The BioProject Quick Start Guide can help you begin using this resource.

Sequencing Databases

  • The Nucleotide database is a collection of sequences from several sources, including GenBank, RefSeq, TPA and PDB. Genome, gene and transcript sequence data provide the foundation for biomedical research and discovery.
  • The Expressed Sequence Tags database (dbEST) is a collection of short single-read transcript sequences from GenBank. These sequences provide a resource to evaluate gene expression, find potential variation, and annotate genes. 
  • The Genome Survey Sequences database (dbGSS) is a collection of unannotated short single-read primarily genomic sequences from GenBank including random survey sequences, clone-end sequences, and exon-trapped sequences.

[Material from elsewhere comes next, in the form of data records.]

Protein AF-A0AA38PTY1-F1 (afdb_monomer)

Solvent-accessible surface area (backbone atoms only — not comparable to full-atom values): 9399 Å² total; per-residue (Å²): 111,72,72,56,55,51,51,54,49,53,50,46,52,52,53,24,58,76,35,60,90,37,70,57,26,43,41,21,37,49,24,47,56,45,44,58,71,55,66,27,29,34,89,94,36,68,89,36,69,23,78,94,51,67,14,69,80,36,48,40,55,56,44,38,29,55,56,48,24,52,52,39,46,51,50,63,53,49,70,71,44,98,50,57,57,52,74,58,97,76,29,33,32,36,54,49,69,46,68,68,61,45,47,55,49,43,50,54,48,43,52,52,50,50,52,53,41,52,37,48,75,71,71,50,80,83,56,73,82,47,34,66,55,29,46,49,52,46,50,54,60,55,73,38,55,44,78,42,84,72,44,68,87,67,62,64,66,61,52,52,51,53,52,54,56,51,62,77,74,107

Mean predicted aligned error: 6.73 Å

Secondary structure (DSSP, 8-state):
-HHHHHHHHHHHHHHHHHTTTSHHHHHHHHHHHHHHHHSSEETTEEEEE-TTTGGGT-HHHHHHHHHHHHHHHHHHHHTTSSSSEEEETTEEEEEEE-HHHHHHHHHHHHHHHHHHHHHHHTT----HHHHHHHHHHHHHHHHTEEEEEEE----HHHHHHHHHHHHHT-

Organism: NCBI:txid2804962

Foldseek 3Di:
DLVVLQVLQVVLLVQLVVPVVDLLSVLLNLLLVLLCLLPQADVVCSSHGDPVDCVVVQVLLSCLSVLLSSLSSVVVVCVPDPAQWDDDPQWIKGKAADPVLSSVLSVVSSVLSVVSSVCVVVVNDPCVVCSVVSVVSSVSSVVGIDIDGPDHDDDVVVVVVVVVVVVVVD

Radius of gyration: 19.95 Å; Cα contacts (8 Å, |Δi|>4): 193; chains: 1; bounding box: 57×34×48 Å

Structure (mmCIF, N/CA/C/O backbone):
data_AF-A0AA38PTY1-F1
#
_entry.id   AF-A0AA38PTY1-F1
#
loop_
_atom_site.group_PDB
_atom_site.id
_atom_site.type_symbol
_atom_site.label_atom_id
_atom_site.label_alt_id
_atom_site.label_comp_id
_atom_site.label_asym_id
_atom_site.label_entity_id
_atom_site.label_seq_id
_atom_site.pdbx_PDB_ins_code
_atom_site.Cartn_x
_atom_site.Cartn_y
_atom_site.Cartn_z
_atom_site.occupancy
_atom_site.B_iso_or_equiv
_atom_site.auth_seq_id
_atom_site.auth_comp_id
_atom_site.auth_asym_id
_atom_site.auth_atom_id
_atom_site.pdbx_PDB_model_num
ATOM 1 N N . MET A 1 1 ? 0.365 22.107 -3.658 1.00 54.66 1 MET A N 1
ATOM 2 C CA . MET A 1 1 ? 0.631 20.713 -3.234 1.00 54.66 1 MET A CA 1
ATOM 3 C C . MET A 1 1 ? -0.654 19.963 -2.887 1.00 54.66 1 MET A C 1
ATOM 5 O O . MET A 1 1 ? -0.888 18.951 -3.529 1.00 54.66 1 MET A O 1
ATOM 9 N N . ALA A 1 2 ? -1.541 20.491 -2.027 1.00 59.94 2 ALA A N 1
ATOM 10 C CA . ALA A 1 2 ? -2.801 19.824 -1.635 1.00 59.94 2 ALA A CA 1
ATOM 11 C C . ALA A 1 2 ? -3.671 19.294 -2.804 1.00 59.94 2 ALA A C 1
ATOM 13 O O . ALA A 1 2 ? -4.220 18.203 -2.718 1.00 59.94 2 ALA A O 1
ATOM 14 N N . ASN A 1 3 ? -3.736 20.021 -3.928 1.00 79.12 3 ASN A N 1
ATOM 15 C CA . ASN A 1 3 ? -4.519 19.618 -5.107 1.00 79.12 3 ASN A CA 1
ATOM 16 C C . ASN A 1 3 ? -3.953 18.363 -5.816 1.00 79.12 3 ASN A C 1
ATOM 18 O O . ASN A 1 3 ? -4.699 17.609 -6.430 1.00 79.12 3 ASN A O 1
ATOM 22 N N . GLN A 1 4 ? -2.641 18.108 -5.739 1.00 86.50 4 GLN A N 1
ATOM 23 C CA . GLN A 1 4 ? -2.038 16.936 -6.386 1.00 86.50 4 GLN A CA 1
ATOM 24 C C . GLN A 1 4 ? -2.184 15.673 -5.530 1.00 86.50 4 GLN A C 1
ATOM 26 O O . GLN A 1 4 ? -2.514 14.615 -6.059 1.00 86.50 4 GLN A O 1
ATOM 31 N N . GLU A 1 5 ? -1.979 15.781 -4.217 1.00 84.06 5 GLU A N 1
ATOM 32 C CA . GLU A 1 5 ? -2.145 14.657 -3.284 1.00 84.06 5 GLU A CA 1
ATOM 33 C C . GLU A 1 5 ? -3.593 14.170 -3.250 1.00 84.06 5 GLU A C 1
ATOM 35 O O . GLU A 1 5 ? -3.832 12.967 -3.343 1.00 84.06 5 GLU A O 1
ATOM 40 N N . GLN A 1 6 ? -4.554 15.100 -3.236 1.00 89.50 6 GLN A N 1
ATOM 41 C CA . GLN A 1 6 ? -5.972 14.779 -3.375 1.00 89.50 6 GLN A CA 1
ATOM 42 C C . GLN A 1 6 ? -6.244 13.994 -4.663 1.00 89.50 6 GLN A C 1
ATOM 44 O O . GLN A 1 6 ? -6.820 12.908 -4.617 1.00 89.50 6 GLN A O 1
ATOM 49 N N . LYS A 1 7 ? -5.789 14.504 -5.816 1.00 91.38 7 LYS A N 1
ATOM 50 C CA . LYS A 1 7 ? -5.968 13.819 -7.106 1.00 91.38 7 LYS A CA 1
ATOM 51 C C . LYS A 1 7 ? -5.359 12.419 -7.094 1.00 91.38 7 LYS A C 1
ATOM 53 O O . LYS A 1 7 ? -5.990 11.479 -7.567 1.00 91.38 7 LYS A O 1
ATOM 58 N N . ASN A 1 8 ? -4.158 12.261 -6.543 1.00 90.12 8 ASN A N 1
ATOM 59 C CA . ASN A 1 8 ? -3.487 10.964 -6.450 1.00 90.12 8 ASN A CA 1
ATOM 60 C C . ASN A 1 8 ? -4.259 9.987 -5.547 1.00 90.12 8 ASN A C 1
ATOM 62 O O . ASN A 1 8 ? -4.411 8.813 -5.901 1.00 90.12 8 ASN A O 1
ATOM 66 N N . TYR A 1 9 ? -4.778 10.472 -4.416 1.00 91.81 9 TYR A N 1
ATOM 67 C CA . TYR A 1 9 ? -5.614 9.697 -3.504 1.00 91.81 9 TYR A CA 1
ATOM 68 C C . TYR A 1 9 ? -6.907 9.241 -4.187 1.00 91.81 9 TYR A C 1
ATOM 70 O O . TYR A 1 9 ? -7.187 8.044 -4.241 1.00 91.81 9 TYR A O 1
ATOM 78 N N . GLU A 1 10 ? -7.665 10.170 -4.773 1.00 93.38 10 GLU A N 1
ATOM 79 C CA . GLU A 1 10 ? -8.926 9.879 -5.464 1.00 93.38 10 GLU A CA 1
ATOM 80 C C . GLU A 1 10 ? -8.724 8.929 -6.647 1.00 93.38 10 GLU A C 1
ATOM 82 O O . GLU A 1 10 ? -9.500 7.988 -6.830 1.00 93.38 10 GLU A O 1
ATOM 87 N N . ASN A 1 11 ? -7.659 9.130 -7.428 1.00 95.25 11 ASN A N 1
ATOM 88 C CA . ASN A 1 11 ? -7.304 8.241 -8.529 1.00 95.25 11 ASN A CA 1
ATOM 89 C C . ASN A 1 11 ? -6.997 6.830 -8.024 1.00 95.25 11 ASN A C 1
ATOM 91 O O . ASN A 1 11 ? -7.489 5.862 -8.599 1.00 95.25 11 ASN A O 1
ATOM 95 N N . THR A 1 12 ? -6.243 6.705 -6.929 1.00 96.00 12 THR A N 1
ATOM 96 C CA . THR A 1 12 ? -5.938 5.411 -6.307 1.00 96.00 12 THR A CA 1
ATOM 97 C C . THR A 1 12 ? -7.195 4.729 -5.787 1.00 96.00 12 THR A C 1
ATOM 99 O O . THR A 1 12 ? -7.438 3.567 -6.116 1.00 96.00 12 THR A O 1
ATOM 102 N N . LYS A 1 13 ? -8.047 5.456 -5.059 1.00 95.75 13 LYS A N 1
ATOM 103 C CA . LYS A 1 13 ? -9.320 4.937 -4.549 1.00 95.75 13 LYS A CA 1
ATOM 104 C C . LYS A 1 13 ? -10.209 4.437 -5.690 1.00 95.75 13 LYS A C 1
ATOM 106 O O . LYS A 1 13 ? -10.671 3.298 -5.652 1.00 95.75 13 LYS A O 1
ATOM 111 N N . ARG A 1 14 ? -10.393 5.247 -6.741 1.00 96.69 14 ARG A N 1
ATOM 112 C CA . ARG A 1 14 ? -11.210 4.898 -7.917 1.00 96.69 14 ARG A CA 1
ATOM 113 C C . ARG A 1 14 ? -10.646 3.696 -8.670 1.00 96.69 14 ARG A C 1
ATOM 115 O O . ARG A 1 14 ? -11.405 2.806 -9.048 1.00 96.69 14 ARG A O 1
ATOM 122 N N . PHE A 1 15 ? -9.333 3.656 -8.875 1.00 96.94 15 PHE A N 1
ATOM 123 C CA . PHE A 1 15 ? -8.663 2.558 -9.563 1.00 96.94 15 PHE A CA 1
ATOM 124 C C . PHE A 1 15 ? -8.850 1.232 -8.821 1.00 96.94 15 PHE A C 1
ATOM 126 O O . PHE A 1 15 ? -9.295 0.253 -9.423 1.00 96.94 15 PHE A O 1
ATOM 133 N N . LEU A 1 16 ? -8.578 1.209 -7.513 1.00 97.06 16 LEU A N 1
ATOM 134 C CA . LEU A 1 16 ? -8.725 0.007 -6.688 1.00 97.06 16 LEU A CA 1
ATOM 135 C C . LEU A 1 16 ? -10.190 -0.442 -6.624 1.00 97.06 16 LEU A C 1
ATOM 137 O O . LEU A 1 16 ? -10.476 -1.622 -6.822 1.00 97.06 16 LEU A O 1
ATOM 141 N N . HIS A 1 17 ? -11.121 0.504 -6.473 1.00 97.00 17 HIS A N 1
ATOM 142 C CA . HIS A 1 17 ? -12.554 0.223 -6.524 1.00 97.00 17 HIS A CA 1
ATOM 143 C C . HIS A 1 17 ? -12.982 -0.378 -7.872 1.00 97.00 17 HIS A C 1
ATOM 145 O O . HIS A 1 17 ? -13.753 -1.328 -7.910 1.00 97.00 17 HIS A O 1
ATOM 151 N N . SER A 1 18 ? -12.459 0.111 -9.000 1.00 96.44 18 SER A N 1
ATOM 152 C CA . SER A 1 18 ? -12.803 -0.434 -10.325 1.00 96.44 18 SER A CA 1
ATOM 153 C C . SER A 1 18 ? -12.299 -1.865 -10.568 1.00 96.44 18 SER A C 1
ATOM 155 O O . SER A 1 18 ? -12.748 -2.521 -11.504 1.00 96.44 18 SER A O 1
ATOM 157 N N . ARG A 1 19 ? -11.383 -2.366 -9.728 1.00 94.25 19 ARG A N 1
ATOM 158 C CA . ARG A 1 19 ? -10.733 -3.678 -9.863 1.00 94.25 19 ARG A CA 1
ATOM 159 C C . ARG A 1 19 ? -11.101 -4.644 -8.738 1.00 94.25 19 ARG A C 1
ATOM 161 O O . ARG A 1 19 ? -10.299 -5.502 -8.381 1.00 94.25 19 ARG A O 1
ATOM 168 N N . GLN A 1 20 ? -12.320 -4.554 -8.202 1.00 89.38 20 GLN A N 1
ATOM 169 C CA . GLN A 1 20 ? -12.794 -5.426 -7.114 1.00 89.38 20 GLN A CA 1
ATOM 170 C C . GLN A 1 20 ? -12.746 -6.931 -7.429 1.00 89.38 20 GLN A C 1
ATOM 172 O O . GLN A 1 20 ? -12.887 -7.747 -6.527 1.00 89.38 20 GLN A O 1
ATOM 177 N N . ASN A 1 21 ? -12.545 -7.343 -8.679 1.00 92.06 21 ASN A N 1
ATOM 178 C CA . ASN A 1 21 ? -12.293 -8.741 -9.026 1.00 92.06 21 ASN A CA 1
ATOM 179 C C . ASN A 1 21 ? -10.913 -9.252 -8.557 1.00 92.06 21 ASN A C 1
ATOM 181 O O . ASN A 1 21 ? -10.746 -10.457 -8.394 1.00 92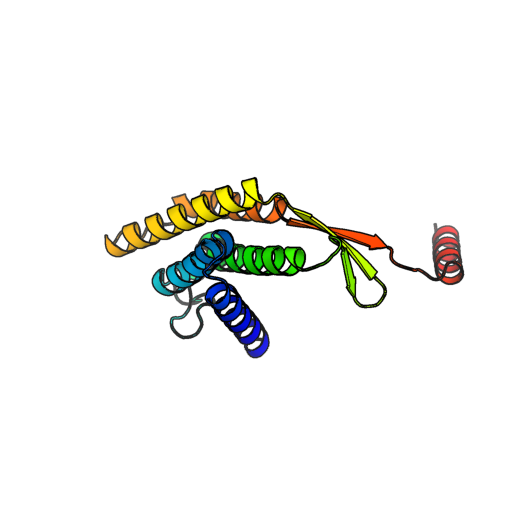.06 21 ASN A O 1
ATOM 185 N N . SER A 1 22 ? -9.942 -8.368 -8.307 1.00 94.25 22 SER A N 1
ATOM 186 C CA . SER A 1 22 ? -8.623 -8.716 -7.769 1.00 94.25 22 SER A CA 1
ATOM 187 C C . SER A 1 22 ? -8.618 -8.675 -6.241 1.00 94.25 22 SER A C 1
ATOM 189 O O . SER A 1 22 ? -8.957 -7.657 -5.640 1.00 94.25 22 SER A O 1
ATOM 191 N N . GLU A 1 23 ? -8.173 -9.753 -5.590 1.00 94.50 23 GLU A N 1
ATOM 192 C CA . GLU A 1 23 ? -8.013 -9.775 -4.128 1.00 94.50 23 GLU A CA 1
ATOM 193 C C . GLU A 1 23 ? -7.046 -8.695 -3.628 1.00 94.50 23 GLU A C 1
ATOM 195 O O . GLU A 1 23 ? -7.311 -8.067 -2.607 1.00 94.50 23 GLU A O 1
ATOM 200 N N . LEU A 1 24 ? -5.963 -8.425 -4.368 1.00 95.00 24 LEU A N 1
ATOM 201 C CA . LEU A 1 24 ? -5.037 -7.342 -4.033 1.00 95.00 24 LEU A CA 1
ATOM 202 C C . LEU A 1 24 ? -5.768 -5.998 -4.014 1.00 95.00 24 LEU A C 1
ATOM 204 O O . LEU A 1 24 ? -5.638 -5.243 -3.055 1.00 95.00 24 LEU A O 1
ATOM 208 N N . ALA A 1 25 ? -6.584 -5.724 -5.038 1.00 96.38 25 ALA A N 1
ATOM 209 C CA . ALA A 1 25 ? -7.349 -4.483 -5.118 1.00 96.38 25 ALA A CA 1
ATOM 210 C C . ALA A 1 25 ? -8.344 -4.347 -3.960 1.00 96.38 25 ALA A C 1
ATOM 212 O O . ALA A 1 25 ? -8.470 -3.256 -3.407 1.00 96.38 25 ALA A O 1
ATOM 213 N N . LYS A 1 26 ? -8.996 -5.449 -3.555 1.00 97.12 26 LYS A N 1
ATOM 214 C CA . LYS A 1 26 ? -9.881 -5.468 -2.382 1.00 97.12 26 LYS A CA 1
ATOM 215 C C . LYS A 1 26 ? -9.134 -5.076 -1.112 1.00 97.12 26 LYS A C 1
ATOM 217 O O . LYS A 1 26 ? -9.616 -4.210 -0.392 1.00 97.12 26 LYS A O 1
ATOM 222 N N . PHE A 1 27 ? -7.959 -5.657 -0.855 1.00 96.75 27 PHE A N 1
ATOM 223 C CA . PHE A 1 27 ? -7.167 -5.290 0.322 1.00 96.75 27 PHE A CA 1
ATOM 224 C C . PHE A 1 27 ? -6.707 -3.831 0.274 1.00 96.75 27 PHE A C 1
ATOM 226 O O . PHE A 1 27 ? -6.901 -3.099 1.240 1.00 96.75 27 PHE A O 1
ATOM 233 N N . GLY A 1 28 ? -6.158 -3.374 -0.856 1.00 96.25 28 GLY A N 1
ATOM 234 C CA . GLY A 1 28 ? -5.723 -1.982 -0.996 1.00 96.25 28 GLY A CA 1
ATOM 235 C C . GLY A 1 28 ? -6.868 -0.982 -0.813 1.00 96.25 28 GLY A C 1
ATOM 236 O O . GLY A 1 28 ? -6.681 0.056 -0.183 1.00 96.25 28 GLY A O 1
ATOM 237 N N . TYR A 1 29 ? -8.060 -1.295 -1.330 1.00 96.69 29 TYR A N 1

FAQ: Which of these three databases should I search?

The Nucleotide, GSS, and EST databases all contain nucleic acid sequences. The data in GSS and EST are from two large bulk sequence divisions of GenBank. Searching any of the three will provide links to results in the others, however unless you know that you are trying to find a specific set of EST or GSS sequences, searching the Nucleotide database with general text queries will produce the most relevant results. You can always follow links to results in EST and GSS from the Nucleotide db results.


Other Related Resources

How to Obtain the Genomic Sequence for a Gene


There are several ways to search and retrieve data from GenBank.

  • Search GenBank for sequence identifiers and annotations with Entrez Nucleotide , which is divided into three divisions: CoreNucleotide (the main collection), dbEST (Expressed Sequence Tags), anddbGSS (Genome Survey Sequences).
  • Search and align GenBank sequences to a query sequence using BLAST (Basic Local Alignment Search Tool). BLAST searches CoreNucleotide, dbEST, and dbGSS independently; see BLAST info for more information about the numerous BLAST databases.
  • Search, link, and download sequences programatically using NCBI e-utilities .


The Reference Sequence (RefSeq) database is a collection of taxonomically diverse, non-redundant and richly annotated sequences representing naturally occurring molecules of DNA, RNA, and protein. Included are sequences from plasmids, organelles, viruses, archaea, bacteria, and eukaryotes. Each RefSeq is constructed wholly from sequence data submitted to the International Nucleotide Sequence Database Collaboration (INSDC).

Similar to a review article, a RefSeq is a synthesis of information integrated across multiple sources at a given time. RefSeqs provide a foundation for uniting sequence data with genetic and functional information. They are generated to provide reference standards for multiple purposes ranging from genomoe annotation to reporting locations of sequence variation in medical records. The RefSeq collection can be retrieved in several different ways including:

  • PubMed
  • Nucleotide
  • Protein
  • Gene
  • Map Viewer
  • RefSeq FTP site

Read more about RefSeq in Pruitt et al., The Reference Sequence (RefSeq) Database.


The database of single nucleotide polymorphisms (dbSNP) and multiple small-scale variations that includ insertions/deletions, microsatellites, and non-polymorphic variants. Kitts and Sherry's, The Single Nucleotide Polymorphism Database (dbSNP) of Nucleotide Sequence Variation, explains how to use this resource.